Defining the Actions Necessary for Delivering a World-Class Experience
To make sure all of the above principles and messages were actionable within the organization, we defined a set of four key behaviors that leaders can model… and employees can emulate. Developed in a workshop with the entire leadership team, these behaviors – “Take Extreme Ownership” and “Collaborate Before We Escalate” are two examples – were designed to maximize communication and interactions across all acquired teams and locations to bring all DataBank team members together as one cohesive operating unit.Staying True to Ourselves
Finally, to ensure that all of this work is positively affirmed, we’ve developed a quarterly company-wide survey to measure the overall health of our culture and our adherence to the four key behaviors. This will allow us to determine whether we’re staying true to our ideals, where we’re getting better, and where we need improvement. Survey results will be unpacked in detail in quarterly leadership meetings and shared with the entire company so everyone can see how we’re doing.

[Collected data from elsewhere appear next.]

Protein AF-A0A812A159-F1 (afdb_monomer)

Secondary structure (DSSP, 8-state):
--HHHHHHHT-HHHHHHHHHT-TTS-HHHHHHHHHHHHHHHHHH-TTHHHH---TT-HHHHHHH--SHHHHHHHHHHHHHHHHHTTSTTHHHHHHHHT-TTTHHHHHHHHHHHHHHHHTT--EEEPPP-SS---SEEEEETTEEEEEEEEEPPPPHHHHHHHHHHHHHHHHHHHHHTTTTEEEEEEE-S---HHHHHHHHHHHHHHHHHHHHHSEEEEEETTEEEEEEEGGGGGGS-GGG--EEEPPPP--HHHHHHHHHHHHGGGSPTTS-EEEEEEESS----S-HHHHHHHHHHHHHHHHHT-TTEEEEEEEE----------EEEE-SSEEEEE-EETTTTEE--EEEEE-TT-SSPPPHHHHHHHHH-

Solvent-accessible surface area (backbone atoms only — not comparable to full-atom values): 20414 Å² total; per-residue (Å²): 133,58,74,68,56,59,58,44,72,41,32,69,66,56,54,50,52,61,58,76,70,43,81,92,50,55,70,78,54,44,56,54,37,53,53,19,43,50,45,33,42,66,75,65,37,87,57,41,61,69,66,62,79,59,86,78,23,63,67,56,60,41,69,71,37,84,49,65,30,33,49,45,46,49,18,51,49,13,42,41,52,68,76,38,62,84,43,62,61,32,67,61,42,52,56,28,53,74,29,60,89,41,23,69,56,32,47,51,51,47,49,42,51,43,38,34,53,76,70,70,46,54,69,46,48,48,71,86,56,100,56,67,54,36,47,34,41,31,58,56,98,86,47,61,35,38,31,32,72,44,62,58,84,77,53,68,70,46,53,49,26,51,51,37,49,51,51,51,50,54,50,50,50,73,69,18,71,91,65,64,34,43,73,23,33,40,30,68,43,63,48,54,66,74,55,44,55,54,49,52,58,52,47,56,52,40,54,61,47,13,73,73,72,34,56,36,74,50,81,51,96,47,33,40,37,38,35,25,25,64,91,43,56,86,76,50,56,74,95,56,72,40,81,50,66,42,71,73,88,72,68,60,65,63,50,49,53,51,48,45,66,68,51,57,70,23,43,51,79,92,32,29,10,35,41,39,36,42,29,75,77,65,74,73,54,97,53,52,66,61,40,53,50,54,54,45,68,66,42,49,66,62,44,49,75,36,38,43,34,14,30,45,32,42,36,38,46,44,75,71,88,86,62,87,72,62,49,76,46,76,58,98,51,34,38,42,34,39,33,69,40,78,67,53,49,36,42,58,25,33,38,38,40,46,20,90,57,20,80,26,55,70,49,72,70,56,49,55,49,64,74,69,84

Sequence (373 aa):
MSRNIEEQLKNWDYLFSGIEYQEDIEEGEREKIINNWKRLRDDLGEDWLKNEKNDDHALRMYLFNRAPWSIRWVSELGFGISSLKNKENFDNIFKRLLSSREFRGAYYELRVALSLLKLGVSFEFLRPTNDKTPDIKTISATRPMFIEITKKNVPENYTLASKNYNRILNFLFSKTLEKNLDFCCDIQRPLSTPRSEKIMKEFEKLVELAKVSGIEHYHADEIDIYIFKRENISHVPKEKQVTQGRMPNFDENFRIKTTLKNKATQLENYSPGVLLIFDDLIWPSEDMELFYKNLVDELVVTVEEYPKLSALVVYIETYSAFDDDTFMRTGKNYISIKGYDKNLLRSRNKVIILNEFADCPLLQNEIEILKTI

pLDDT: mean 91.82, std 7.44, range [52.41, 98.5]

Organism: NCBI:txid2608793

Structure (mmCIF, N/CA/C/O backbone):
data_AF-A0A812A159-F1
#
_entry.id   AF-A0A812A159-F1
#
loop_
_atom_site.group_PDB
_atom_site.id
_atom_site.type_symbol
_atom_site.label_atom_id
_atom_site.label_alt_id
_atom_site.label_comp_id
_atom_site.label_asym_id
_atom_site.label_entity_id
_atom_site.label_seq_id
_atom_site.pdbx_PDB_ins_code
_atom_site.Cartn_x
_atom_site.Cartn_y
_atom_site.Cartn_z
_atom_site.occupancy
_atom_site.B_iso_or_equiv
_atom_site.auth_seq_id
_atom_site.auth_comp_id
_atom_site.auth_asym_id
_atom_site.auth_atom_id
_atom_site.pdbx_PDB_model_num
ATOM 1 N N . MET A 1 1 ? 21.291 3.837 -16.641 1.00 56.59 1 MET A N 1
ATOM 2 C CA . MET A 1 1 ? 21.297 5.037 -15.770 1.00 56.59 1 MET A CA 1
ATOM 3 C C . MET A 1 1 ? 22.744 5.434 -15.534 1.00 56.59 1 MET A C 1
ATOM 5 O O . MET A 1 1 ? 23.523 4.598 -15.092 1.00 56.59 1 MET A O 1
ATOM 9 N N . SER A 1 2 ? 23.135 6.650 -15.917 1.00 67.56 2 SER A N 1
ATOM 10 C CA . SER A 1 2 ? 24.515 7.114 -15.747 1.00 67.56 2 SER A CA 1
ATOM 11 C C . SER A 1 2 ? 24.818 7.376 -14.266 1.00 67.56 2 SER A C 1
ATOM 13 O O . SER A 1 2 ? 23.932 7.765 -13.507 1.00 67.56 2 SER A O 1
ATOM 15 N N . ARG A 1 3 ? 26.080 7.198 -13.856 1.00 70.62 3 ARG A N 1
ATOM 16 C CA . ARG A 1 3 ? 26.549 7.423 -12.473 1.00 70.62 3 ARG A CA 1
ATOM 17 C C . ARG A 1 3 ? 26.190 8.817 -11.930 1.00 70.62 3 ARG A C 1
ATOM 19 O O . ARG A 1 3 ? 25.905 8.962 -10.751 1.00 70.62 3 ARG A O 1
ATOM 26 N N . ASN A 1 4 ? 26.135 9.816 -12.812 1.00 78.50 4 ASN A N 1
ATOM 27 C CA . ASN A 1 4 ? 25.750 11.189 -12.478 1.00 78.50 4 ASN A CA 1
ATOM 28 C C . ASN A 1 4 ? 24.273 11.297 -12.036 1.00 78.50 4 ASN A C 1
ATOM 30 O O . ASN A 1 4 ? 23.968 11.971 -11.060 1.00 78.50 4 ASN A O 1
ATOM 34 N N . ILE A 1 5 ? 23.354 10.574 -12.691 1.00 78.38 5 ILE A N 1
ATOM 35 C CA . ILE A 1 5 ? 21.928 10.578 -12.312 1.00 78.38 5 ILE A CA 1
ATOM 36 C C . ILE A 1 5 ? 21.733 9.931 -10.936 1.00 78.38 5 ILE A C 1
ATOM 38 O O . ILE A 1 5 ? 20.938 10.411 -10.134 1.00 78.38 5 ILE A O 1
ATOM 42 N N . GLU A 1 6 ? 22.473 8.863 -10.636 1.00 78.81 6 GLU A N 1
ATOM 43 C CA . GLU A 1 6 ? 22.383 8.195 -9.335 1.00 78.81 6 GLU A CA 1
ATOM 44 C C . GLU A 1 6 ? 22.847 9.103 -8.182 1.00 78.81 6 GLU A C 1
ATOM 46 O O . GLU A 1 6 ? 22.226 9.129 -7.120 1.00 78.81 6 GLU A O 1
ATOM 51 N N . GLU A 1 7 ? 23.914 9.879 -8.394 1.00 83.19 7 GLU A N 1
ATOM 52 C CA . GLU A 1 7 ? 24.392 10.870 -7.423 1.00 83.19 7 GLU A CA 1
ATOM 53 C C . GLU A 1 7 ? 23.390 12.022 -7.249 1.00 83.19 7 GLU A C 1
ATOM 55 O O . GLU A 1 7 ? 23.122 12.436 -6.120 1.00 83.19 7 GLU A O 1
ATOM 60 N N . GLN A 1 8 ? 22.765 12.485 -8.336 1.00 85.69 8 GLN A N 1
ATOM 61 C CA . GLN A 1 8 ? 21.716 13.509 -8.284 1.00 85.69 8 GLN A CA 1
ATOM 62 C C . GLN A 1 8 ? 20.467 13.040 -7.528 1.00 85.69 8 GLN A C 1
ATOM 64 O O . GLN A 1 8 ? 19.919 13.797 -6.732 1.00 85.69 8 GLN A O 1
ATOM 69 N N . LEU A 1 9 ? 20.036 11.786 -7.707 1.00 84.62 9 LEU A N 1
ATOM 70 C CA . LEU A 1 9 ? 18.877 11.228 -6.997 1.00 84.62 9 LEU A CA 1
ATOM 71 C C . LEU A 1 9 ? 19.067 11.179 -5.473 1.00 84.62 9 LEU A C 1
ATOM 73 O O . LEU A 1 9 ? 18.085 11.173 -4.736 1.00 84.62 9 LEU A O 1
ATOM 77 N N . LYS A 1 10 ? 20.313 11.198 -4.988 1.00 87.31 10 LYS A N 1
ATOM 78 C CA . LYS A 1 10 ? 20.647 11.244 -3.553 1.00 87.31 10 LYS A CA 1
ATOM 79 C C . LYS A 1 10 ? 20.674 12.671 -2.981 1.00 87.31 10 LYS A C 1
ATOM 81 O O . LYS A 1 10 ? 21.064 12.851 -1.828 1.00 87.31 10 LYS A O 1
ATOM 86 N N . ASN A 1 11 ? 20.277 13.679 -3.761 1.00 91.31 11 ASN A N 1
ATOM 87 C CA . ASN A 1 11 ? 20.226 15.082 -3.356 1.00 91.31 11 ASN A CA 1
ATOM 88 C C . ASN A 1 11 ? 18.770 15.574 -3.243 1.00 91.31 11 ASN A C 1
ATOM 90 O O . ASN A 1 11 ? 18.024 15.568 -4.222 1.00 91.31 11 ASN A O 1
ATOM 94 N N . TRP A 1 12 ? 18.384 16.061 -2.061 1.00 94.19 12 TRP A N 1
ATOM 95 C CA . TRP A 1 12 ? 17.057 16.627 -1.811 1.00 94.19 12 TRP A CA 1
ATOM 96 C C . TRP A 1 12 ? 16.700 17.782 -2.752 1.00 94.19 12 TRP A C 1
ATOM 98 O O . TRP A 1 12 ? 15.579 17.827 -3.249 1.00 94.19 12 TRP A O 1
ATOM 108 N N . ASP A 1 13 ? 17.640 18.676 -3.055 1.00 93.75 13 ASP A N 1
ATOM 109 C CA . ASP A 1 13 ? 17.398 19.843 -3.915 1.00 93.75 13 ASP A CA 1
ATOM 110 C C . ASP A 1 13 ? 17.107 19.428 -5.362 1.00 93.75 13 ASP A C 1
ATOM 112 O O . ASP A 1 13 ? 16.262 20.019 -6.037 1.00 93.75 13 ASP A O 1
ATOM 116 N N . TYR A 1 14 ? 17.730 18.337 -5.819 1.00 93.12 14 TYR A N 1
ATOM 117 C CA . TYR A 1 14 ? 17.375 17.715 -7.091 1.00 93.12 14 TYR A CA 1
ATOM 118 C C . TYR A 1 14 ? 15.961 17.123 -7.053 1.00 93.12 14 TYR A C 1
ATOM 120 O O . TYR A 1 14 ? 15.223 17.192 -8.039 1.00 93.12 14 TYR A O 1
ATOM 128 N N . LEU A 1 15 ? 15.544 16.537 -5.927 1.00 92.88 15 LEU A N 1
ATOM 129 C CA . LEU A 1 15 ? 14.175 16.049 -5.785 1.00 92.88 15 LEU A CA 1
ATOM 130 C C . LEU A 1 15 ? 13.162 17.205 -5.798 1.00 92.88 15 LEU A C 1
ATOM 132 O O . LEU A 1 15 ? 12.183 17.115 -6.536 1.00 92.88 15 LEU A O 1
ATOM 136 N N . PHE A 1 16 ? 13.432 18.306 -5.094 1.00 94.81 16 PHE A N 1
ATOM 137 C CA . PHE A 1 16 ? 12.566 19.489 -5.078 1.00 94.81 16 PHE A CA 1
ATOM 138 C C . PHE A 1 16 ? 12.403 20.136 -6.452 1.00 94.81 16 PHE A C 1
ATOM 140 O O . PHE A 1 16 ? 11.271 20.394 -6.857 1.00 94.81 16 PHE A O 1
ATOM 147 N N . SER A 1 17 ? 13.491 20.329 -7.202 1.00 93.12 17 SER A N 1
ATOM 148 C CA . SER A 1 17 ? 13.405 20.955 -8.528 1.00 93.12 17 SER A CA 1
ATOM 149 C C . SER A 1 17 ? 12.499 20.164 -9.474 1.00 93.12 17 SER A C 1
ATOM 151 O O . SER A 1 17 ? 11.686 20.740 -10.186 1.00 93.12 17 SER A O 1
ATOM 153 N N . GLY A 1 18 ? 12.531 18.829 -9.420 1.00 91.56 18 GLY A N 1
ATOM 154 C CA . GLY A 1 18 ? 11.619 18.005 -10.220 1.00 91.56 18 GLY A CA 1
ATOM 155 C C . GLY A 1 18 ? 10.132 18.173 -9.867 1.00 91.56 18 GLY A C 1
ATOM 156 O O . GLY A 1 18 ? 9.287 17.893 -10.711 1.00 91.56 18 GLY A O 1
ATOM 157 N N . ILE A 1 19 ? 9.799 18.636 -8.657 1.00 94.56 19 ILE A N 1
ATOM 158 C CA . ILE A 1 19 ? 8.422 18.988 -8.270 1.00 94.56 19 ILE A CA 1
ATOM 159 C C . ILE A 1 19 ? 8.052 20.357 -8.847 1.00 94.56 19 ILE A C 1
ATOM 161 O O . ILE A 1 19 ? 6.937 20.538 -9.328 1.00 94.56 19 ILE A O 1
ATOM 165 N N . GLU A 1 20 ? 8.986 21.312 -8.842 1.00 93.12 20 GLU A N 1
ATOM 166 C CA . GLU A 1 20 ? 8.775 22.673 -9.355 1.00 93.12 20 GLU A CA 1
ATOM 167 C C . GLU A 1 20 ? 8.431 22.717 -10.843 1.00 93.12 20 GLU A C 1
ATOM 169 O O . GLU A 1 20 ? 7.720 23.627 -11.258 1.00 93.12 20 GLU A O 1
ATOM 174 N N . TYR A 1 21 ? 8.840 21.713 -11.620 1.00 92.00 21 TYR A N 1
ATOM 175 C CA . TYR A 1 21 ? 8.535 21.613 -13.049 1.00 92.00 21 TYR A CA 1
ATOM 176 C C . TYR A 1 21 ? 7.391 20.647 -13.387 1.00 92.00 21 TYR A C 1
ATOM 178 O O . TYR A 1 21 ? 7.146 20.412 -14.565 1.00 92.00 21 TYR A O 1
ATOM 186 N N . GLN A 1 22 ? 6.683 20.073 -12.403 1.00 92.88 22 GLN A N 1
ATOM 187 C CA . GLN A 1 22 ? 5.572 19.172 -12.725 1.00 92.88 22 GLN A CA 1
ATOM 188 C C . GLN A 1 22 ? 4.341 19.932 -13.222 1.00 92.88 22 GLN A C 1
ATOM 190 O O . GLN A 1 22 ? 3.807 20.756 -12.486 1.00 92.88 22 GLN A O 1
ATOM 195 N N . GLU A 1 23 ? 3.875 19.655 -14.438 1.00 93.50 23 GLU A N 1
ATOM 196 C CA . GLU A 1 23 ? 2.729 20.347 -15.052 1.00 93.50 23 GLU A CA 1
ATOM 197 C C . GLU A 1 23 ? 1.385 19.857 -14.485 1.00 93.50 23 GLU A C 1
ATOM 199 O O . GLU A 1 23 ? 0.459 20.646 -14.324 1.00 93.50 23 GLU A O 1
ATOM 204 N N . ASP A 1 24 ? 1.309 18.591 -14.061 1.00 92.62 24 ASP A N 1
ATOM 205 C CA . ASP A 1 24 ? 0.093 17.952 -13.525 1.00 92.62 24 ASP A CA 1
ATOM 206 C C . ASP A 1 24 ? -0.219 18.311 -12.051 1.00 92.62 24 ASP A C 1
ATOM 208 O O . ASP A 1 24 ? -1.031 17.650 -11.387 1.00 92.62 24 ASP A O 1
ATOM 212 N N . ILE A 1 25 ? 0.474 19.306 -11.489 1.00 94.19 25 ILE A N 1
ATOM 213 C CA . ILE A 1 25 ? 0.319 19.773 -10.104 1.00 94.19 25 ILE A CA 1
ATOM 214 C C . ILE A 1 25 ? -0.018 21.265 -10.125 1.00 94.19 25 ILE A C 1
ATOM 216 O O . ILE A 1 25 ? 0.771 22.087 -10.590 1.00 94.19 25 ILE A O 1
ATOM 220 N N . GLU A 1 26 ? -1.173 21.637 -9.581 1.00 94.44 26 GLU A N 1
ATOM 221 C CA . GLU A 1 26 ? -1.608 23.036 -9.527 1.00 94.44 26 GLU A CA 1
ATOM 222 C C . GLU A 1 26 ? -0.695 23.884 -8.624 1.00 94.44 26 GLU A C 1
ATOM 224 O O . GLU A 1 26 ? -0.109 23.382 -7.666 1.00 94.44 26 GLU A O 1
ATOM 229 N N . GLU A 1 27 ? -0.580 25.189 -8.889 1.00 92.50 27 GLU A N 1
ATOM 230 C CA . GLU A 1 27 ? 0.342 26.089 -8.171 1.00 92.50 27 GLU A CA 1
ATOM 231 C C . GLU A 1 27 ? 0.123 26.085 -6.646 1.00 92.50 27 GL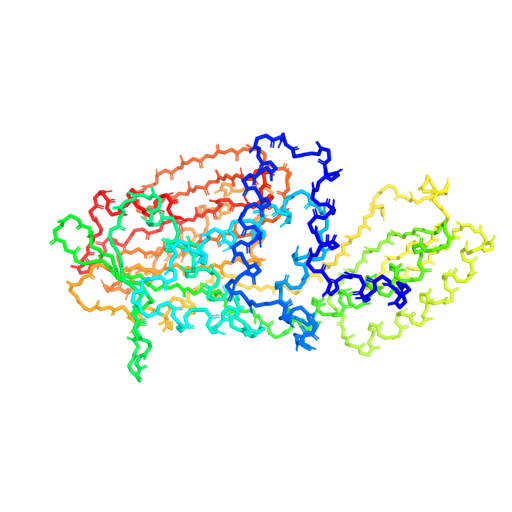U A C 1
ATOM 233 O O . GLU A 1 27 ? 1.061 25.840 -5.886 1.00 92.50 27 GLU A O 1
ATOM 238 N N . GLY A 1 28 ? -1.123 26.243 -6.187 1.00 92.69 28 GLY A N 1
ATOM 239 C CA . GLY A 1 28 ? -1.443 26.203 -4.754 1.00 92.69 28 GLY A CA 1
ATOM 240 C C . GLY A 1 28 ? -1.209 24.828 -4.108 1.00 92.69 28 GLY A C 1
ATOM 241 O O . GLY A 1 28 ? -0.849 24.733 -2.933 1.00 92.69 28 GLY A O 1
ATOM 242 N N . GLU A 1 29 ? -1.369 23.742 -4.871 1.00 95.94 29 GLU A N 1
ATOM 243 C CA . GLU A 1 29 ? -1.028 22.391 -4.412 1.00 95.94 29 GLU A CA 1
ATOM 244 C C . GLU A 1 29 ? 0.495 22.216 -4.297 1.00 95.94 29 GLU A C 1
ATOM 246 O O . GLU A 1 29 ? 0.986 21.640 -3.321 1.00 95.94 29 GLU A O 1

The Keystone to Our Continued Success
At this point, it should be clear to all that we’ve invested heavily in truly understanding ourselves and defining the essential messages and behaviors that make DataBank an ideal partner for taking the worry out of managing mission-critical IT infrastructures. This is both our purpose on this planet and a goal against which we must continually make measurable progress.
According to Martynek, “If you ask me to identify the one single thing that is most critical to our success, my answer would be our corporate culture. It has the power to unify our team, drive our business, and set us apart in a sea of ‘vanilla’ data centers.” He adds, “It’s the cornerstone of our aspirations to truly be the ‘Data Center Evolved.’ And as we continue to grow through organic growth and M&A, our strong culture will be a key advantage in ensuring that we never lose sight of our purpose to support our customer’s mission critical data center requirements.”